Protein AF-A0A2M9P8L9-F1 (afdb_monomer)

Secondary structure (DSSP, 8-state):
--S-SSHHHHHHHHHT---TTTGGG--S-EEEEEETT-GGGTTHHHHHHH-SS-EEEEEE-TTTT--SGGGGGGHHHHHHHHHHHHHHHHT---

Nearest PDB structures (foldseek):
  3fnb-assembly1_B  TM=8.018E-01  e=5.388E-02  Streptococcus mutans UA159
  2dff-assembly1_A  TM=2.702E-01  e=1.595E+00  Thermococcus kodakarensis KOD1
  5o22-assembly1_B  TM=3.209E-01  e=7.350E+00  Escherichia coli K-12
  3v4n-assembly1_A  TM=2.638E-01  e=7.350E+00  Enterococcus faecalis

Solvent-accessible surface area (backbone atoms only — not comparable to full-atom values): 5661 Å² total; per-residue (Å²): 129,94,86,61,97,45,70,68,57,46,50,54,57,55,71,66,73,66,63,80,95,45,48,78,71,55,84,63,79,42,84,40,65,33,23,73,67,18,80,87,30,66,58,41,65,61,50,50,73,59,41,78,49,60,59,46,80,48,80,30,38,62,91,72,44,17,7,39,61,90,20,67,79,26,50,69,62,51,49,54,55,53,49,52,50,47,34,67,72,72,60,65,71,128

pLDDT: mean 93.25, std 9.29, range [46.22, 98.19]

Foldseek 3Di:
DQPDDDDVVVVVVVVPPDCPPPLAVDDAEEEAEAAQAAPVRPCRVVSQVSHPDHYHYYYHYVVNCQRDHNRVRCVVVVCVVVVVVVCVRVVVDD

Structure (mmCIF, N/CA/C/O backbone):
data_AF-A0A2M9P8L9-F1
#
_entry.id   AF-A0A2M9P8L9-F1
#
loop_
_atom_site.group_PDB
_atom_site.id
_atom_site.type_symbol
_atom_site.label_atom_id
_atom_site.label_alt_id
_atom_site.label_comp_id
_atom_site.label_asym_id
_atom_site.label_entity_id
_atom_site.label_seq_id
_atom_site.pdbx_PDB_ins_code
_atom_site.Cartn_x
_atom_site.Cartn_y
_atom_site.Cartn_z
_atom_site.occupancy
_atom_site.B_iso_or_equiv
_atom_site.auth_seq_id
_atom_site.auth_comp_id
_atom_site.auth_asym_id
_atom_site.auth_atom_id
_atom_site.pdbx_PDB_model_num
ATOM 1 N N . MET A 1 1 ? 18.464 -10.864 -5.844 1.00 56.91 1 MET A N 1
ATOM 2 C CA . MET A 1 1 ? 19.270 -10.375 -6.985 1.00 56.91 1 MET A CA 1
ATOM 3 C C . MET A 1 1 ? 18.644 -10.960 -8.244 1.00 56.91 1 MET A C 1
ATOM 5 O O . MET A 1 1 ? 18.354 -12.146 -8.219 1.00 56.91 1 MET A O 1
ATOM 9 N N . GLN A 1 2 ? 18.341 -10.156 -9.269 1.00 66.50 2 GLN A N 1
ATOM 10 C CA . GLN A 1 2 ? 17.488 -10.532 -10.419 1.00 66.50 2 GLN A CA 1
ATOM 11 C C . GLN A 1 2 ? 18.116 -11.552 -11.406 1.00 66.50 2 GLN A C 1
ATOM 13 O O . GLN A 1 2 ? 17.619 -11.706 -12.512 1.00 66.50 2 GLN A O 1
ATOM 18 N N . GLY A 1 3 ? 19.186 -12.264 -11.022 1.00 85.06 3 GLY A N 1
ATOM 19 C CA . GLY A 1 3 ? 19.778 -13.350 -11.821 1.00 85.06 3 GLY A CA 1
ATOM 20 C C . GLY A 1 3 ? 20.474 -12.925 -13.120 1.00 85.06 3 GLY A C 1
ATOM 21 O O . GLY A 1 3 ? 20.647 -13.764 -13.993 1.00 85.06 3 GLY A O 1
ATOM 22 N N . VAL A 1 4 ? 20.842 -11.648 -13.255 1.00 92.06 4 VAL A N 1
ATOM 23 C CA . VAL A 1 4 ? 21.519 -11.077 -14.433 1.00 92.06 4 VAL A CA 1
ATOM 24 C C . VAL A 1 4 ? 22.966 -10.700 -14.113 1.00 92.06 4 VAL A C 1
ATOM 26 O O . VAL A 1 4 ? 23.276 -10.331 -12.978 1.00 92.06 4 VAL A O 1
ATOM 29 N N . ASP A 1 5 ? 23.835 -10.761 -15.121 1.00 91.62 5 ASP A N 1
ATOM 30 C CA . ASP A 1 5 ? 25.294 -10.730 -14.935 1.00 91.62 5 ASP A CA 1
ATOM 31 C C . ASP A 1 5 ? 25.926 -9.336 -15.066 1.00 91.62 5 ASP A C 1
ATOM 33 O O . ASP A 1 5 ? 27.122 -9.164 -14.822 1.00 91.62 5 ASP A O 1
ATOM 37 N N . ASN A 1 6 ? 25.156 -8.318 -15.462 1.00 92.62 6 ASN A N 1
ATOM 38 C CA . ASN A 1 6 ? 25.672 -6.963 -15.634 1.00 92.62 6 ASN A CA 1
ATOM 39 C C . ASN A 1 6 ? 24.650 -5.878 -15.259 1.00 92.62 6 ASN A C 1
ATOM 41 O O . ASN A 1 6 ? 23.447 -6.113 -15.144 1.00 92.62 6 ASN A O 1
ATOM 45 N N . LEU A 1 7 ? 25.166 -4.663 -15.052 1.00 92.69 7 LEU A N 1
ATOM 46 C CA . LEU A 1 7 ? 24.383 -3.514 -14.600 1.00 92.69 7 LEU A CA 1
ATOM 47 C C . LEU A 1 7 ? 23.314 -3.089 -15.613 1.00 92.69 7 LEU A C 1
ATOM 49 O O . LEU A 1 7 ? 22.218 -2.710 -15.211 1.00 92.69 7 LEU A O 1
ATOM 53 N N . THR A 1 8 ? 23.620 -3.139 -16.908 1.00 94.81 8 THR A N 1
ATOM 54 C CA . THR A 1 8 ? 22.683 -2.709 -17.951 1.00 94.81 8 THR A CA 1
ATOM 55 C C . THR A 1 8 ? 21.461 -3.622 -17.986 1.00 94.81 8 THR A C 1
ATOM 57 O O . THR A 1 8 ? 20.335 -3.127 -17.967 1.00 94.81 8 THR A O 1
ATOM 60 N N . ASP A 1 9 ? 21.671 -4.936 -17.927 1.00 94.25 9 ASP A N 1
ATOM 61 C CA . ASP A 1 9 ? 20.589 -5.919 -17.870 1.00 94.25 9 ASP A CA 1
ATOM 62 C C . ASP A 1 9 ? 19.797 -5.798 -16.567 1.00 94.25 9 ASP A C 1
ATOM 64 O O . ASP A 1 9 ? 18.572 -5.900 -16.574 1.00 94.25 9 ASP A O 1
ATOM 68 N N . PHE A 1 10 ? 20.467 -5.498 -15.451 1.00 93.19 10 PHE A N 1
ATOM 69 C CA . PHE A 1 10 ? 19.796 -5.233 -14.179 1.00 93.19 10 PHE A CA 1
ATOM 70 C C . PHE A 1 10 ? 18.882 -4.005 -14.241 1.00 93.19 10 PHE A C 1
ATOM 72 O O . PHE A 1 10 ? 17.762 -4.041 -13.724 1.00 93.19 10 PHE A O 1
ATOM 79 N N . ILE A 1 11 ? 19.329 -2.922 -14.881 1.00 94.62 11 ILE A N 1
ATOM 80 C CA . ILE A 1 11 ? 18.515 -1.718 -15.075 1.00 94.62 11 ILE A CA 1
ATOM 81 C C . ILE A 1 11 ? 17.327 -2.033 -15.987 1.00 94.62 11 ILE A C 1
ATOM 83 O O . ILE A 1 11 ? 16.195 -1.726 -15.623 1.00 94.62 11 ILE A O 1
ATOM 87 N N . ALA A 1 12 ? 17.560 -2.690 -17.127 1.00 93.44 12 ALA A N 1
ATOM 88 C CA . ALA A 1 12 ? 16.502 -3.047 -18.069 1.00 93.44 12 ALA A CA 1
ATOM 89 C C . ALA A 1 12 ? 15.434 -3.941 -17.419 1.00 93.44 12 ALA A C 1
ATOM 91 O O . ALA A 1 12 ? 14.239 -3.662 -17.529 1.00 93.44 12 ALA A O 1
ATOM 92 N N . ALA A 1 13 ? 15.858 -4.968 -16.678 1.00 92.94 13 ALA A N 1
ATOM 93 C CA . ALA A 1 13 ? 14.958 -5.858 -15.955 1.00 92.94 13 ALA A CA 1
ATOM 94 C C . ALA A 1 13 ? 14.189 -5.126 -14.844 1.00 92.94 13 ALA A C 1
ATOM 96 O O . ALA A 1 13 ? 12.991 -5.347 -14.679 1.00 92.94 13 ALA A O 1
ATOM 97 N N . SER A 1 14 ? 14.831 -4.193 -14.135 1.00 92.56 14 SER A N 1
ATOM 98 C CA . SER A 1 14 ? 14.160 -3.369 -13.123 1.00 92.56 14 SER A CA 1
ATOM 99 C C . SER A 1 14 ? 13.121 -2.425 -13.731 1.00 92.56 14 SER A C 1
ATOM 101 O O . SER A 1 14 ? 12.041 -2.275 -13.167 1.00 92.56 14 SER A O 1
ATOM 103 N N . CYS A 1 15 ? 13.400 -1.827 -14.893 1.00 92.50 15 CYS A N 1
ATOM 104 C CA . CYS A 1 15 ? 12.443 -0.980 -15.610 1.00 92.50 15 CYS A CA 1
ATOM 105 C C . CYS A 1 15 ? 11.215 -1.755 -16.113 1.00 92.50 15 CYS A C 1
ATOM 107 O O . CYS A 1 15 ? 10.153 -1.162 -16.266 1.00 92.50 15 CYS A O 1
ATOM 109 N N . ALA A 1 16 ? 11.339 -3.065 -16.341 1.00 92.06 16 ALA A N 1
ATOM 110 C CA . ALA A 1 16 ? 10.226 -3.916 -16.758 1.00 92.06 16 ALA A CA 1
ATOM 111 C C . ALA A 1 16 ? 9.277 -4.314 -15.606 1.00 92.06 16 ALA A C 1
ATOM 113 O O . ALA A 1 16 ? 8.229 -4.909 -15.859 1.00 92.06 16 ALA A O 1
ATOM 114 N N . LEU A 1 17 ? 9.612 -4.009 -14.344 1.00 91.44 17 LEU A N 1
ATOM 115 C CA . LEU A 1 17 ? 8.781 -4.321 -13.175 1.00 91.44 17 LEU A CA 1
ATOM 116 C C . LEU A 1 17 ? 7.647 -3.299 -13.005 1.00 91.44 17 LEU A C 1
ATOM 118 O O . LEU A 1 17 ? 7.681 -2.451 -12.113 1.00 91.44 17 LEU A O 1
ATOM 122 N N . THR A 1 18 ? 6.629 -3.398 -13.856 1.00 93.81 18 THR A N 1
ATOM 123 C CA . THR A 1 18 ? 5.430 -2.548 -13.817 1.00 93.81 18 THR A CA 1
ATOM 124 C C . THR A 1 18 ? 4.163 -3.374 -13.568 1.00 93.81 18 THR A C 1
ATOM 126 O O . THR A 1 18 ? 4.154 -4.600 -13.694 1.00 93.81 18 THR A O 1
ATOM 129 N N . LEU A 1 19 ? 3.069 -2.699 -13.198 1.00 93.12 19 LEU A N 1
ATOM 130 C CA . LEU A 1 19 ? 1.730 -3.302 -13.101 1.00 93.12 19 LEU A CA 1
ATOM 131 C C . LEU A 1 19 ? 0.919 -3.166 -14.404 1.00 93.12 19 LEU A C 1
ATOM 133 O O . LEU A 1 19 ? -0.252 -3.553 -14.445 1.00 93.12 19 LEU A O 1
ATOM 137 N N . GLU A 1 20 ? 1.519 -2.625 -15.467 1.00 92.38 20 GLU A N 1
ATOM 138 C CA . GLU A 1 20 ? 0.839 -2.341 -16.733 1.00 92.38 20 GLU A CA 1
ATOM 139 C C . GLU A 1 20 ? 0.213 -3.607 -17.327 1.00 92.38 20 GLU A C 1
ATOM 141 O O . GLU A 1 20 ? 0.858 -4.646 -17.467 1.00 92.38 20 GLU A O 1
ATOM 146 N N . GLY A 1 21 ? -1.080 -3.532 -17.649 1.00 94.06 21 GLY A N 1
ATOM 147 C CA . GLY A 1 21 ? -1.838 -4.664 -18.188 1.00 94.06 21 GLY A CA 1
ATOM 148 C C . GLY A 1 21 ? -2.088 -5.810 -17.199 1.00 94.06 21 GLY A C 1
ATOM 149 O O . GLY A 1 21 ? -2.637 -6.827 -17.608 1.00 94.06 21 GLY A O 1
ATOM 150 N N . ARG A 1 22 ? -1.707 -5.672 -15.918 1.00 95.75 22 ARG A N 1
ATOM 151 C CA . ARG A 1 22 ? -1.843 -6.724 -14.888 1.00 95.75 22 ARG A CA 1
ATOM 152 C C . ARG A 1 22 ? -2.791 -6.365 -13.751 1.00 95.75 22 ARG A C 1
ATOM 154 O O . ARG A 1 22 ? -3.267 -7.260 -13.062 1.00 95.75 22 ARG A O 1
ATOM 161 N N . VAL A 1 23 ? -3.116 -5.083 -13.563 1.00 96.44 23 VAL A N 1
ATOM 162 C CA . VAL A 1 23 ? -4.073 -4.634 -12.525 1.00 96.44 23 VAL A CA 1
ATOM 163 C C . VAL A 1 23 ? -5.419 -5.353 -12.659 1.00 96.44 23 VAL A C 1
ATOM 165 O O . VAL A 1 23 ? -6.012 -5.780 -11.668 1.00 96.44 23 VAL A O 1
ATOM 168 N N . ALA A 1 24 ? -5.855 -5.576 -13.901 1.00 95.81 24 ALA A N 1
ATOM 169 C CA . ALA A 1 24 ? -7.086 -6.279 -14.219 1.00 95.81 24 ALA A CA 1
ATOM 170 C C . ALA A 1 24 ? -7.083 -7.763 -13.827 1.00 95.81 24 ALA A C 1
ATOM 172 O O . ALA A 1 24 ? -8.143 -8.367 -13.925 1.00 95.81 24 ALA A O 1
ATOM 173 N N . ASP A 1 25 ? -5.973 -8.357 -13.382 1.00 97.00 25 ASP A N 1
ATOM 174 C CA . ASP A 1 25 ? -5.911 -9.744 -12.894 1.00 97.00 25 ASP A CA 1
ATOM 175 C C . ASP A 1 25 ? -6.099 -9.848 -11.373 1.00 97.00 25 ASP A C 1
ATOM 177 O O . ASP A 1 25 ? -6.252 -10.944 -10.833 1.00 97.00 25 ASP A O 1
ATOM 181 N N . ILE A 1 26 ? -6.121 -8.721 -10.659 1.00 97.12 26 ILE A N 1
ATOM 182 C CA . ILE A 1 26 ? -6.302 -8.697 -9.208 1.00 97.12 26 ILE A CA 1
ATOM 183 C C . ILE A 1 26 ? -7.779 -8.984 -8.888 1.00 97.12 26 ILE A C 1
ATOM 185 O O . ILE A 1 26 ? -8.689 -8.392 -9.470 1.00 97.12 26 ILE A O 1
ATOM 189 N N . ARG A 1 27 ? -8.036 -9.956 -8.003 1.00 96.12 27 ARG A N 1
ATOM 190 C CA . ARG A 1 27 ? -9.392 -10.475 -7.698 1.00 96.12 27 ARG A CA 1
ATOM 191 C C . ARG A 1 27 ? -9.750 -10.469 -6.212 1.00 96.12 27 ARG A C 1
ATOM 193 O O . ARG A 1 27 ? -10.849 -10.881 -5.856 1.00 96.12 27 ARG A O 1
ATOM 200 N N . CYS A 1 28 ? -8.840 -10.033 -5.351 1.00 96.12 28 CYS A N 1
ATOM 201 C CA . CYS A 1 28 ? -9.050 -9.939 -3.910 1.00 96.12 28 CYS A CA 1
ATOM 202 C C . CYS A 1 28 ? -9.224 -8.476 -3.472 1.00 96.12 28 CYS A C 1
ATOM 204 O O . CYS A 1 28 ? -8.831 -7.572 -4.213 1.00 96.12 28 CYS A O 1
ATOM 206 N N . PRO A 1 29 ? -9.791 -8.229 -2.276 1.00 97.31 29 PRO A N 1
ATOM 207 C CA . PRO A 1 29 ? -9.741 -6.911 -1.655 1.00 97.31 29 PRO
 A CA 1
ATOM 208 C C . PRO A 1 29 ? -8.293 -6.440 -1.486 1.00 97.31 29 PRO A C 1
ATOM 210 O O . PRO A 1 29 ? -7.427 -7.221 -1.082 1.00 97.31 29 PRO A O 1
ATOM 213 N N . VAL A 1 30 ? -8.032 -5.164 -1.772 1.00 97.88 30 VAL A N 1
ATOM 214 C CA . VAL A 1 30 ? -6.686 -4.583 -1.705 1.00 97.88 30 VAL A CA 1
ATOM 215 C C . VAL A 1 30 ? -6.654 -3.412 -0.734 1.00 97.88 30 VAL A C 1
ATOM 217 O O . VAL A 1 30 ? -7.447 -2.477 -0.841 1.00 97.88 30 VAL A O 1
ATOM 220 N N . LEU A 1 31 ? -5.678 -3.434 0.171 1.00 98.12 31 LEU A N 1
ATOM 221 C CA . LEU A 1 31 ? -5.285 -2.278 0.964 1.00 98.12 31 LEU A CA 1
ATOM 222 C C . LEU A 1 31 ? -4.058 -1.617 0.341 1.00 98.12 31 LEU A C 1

◆ ◆ ◆

**WORK TASK**
Reproduce exactly the stretch of the material above that starts at the line with "ATOM 46 C CA" and ends at the line with "ATOM 61 C CA", both included, and nothing else.

**ANSWER SPACE**
ATOM 46 C CA . LEU A 1 7 ? 24.383 -3.514 -14.600 1.00 92.69 7 LEU A CA 1
ATOM 47 C C . LEU A 1 7 ? 23.314 -3.089 -15.613 1.00 92.69 7 LEU A C 1
ATOM 49 O O . LEU A 1 7 ? 22.218 -2.710 -15.211 1.00 92.69 7 LEU A O 1
ATOM 53 N N . THR A 1 8 ? 23.620 -3.139 -16.908 1.00 94.81 8 THR A N 1
ATOM 54 C CA . THR A 1 8 ? 22.683 -2.709 -17.951 1.00 94.81 8 THR A CA 1
ATOM 55 C C . THR A 1 8 ? 21.461 -3.622 -17.986 1.00 94.81 8 THR A C 1
ATOM 57 O O . THR A 1 8 ? 20.335 -3.127 -17.967 1.00 94.81 8 THR A O 1
ATOM 60 N N . ASP A 1 9 ? 21.671 -4.936 -17.927 1.00 94.25 9 ASP A N 1
ATOM 61 C CA . ASP A 1 9 ? 20.589 -5.919 -17.870 1.00 94.25 9 ASP A CA 1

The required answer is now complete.